> **DATA FOR THIS TASK**

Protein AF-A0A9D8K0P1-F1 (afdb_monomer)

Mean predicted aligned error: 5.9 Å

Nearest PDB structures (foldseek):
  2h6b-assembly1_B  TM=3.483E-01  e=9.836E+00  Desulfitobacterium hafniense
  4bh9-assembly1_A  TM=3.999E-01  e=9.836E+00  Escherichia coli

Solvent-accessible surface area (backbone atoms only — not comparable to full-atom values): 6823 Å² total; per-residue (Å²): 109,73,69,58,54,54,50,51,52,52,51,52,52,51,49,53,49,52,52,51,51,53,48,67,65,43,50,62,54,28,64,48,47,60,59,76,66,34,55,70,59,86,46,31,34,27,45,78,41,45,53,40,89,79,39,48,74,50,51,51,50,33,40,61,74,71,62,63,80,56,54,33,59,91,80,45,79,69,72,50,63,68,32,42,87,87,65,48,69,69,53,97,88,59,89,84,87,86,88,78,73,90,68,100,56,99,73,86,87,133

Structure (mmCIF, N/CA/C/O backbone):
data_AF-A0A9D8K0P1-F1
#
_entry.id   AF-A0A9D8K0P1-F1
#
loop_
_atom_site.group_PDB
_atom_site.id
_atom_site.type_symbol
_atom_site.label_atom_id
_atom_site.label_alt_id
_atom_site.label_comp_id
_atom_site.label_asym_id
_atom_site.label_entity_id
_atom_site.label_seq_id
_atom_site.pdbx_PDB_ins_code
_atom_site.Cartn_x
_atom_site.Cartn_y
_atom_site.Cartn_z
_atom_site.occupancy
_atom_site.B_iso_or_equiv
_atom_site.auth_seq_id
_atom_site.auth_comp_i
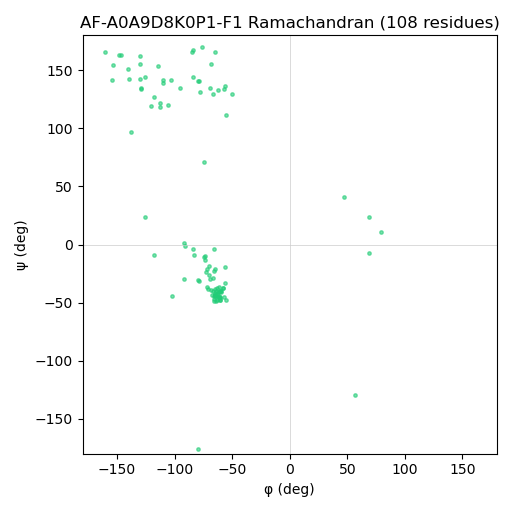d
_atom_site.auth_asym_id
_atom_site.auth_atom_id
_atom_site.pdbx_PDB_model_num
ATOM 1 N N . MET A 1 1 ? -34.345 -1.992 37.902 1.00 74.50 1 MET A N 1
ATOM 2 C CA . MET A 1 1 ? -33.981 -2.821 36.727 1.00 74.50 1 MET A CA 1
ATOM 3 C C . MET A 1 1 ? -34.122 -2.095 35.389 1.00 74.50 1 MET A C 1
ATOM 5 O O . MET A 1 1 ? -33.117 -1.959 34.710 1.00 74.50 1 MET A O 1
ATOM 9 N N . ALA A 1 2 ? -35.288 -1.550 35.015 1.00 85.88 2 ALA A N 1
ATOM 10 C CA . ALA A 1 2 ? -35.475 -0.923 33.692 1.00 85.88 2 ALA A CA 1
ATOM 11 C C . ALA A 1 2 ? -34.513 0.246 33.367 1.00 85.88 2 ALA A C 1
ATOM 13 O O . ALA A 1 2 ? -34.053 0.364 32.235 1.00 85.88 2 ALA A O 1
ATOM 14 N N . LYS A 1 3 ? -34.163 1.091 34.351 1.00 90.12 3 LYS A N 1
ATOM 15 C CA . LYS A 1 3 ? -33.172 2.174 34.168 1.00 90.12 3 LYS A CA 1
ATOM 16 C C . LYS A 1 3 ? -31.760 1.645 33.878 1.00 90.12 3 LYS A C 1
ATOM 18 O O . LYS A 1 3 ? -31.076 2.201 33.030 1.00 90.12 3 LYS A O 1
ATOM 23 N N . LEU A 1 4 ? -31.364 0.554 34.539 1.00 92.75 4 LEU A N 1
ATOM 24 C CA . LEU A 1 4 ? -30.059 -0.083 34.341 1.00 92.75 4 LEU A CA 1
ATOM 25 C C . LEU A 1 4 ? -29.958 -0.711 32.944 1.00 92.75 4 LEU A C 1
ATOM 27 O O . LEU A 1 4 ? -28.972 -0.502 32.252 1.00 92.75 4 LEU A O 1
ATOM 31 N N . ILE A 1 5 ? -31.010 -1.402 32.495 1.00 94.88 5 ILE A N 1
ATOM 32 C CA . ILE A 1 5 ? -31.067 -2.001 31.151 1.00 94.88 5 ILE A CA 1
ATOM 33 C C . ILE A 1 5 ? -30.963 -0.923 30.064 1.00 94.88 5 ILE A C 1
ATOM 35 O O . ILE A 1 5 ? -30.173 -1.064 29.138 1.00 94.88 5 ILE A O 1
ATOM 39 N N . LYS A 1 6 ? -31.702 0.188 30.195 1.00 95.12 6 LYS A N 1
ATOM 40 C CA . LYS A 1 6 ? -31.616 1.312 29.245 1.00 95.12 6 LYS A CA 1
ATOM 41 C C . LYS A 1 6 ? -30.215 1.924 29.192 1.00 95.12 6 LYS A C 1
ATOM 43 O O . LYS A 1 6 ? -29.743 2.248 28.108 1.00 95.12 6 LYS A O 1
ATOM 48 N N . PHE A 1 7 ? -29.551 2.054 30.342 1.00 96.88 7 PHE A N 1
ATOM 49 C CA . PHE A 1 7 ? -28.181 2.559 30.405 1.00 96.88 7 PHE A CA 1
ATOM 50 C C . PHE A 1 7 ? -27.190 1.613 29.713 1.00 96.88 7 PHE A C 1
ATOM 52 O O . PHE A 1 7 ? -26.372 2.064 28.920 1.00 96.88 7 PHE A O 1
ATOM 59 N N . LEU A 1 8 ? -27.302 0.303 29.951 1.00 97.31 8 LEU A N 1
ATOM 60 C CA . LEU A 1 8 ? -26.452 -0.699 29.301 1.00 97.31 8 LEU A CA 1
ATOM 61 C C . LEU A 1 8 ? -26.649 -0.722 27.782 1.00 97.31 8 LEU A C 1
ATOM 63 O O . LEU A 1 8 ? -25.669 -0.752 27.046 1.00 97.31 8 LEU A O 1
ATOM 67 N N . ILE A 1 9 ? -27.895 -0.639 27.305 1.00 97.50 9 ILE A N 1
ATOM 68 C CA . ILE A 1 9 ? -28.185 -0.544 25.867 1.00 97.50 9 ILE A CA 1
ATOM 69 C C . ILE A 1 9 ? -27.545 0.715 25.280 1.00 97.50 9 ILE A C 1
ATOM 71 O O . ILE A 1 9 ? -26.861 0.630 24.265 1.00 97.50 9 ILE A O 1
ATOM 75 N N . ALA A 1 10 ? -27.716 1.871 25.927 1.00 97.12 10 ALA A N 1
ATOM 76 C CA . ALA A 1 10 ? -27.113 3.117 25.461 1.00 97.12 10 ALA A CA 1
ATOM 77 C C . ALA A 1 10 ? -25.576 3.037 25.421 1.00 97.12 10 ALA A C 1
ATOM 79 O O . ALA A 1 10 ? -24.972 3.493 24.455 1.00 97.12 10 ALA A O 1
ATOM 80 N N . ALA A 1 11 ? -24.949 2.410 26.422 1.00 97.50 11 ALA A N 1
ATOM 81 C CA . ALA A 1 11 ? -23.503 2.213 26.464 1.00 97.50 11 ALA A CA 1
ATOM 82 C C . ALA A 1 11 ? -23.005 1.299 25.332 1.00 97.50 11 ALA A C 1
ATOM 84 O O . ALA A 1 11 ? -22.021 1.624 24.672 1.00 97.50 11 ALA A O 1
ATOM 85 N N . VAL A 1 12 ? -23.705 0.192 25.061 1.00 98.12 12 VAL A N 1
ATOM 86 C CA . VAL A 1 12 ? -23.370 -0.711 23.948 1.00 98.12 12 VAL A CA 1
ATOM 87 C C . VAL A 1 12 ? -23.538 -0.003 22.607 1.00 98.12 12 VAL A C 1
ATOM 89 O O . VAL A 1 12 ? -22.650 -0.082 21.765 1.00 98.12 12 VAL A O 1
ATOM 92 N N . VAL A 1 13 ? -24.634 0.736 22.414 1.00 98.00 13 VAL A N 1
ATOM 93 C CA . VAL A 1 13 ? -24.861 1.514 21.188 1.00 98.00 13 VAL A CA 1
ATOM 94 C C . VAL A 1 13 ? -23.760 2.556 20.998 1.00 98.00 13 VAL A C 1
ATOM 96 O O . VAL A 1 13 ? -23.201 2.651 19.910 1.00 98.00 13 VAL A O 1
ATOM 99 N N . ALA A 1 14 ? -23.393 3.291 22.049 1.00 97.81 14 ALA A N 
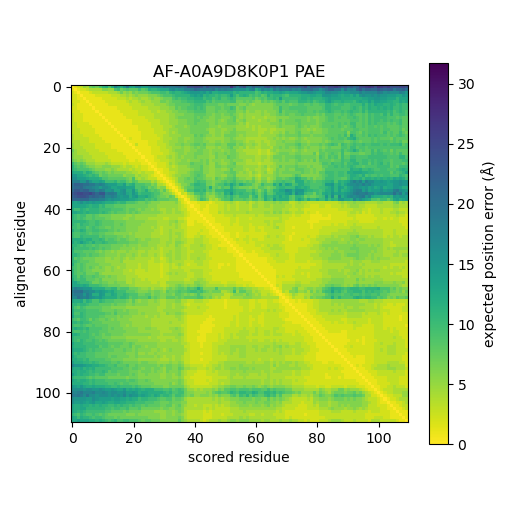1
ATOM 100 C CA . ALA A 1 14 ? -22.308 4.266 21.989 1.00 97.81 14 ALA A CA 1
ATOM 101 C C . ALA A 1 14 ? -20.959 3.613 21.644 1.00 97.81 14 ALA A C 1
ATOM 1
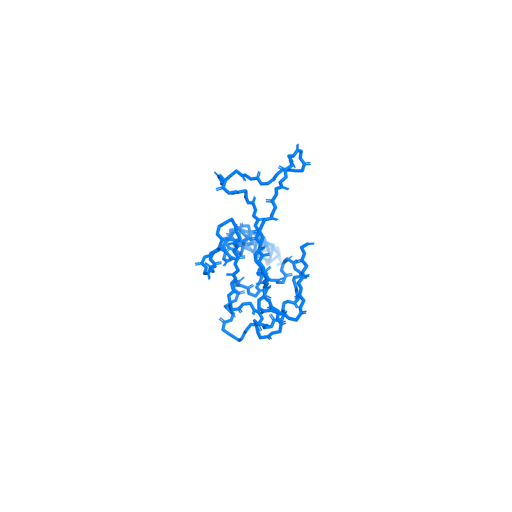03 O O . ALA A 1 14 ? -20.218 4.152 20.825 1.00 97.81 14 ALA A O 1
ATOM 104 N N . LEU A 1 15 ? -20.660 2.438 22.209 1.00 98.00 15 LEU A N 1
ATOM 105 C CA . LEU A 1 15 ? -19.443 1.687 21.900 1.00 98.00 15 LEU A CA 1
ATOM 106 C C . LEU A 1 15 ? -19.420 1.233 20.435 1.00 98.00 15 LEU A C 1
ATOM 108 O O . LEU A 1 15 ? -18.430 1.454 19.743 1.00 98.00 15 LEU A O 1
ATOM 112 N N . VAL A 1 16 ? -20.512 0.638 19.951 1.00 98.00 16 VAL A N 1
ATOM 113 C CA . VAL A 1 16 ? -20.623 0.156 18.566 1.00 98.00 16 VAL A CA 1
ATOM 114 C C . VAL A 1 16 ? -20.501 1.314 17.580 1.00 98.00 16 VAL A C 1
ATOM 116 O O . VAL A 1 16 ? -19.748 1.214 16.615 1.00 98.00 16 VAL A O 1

> **DIRECTIONS FOR THIS TASK**
Give back the records above exactly, limited to the lines between the one holding "ATOM 41 C C" and the one holding "ATOM 77 C C", inclusive.

> **WRITTEN SOLUTION**
ATOM 41 C C . LYS A 1 6 ? -30.215 1.924 29.192 1.00 95.12 6 LYS A C 1
ATOM 43 O O . LYS A 1 6 ? -29.743 2.248 28.108 1.00 95.12 6 LYS A O 1
ATOM 48 N N . PHE A 1 7 ? -29.551 2.054 30.342 1.00 96.88 7 PHE A N 1
ATOM 49 C CA . PHE A 1 7 ? -28.181 2.559 30.405 1.00 96.88 7 PHE A CA 1
ATOM 50 C C . PHE A 1 7 ? -27.190 1.613 29.713 1.00 96.88 7 PHE A C 1
ATOM 52 O O . PHE A 1 7 ? -26.372 2.064 28.920 1.00 96.88 7 PHE A O 1
ATOM 59 N N . LEU A 1 8 ? -27.302 0.303 29.951 1.00 97.31 8 LEU A N 1
ATOM 60 C CA . LEU A 1 8 ? -26.452 -0.699 29.301 1.00 97.31 8 LEU A CA 1
ATOM 61 C C . LEU A 1 8 ? -26.649 -0.722 27.782 1.00 97.31 8 LEU A C 1
ATOM 63 O O . LEU A 1 8 ? -25.669 -0.752 27.046 1.00 97.31 8 LEU A O 1
ATOM 67 N N . ILE A 1 9 ? -27.895 -0.639 27.305 1.00 97.50 9 ILE A N 1
ATOM 68 C CA . ILE A 1 9 ? -28.185 -0.544 25.867 1.00 97.50 9 ILE A CA 1
ATOM 69 C C . ILE A 1 9 ? -27.545 0.715 25.280 1.00 97.50 9 ILE A C 1
ATOM 71 O O . ILE A 1 9 ? -26.861 0.630 24.265 1.00 97.50 9 ILE A O 1
ATOM 75 N N . ALA A 1 10 ? -27.716 1.871 25.927 1.00 97.12 10 ALA A N 1
ATOM 76 C CA . ALA A 1 10 ? -27.113 3.117 25.461 1.00 97.12 10 ALA A CA 1
ATOM 77 C C . ALA A 1 10 ? -25.576 3.037 25.421 1.00 97.12 10 ALA A C 1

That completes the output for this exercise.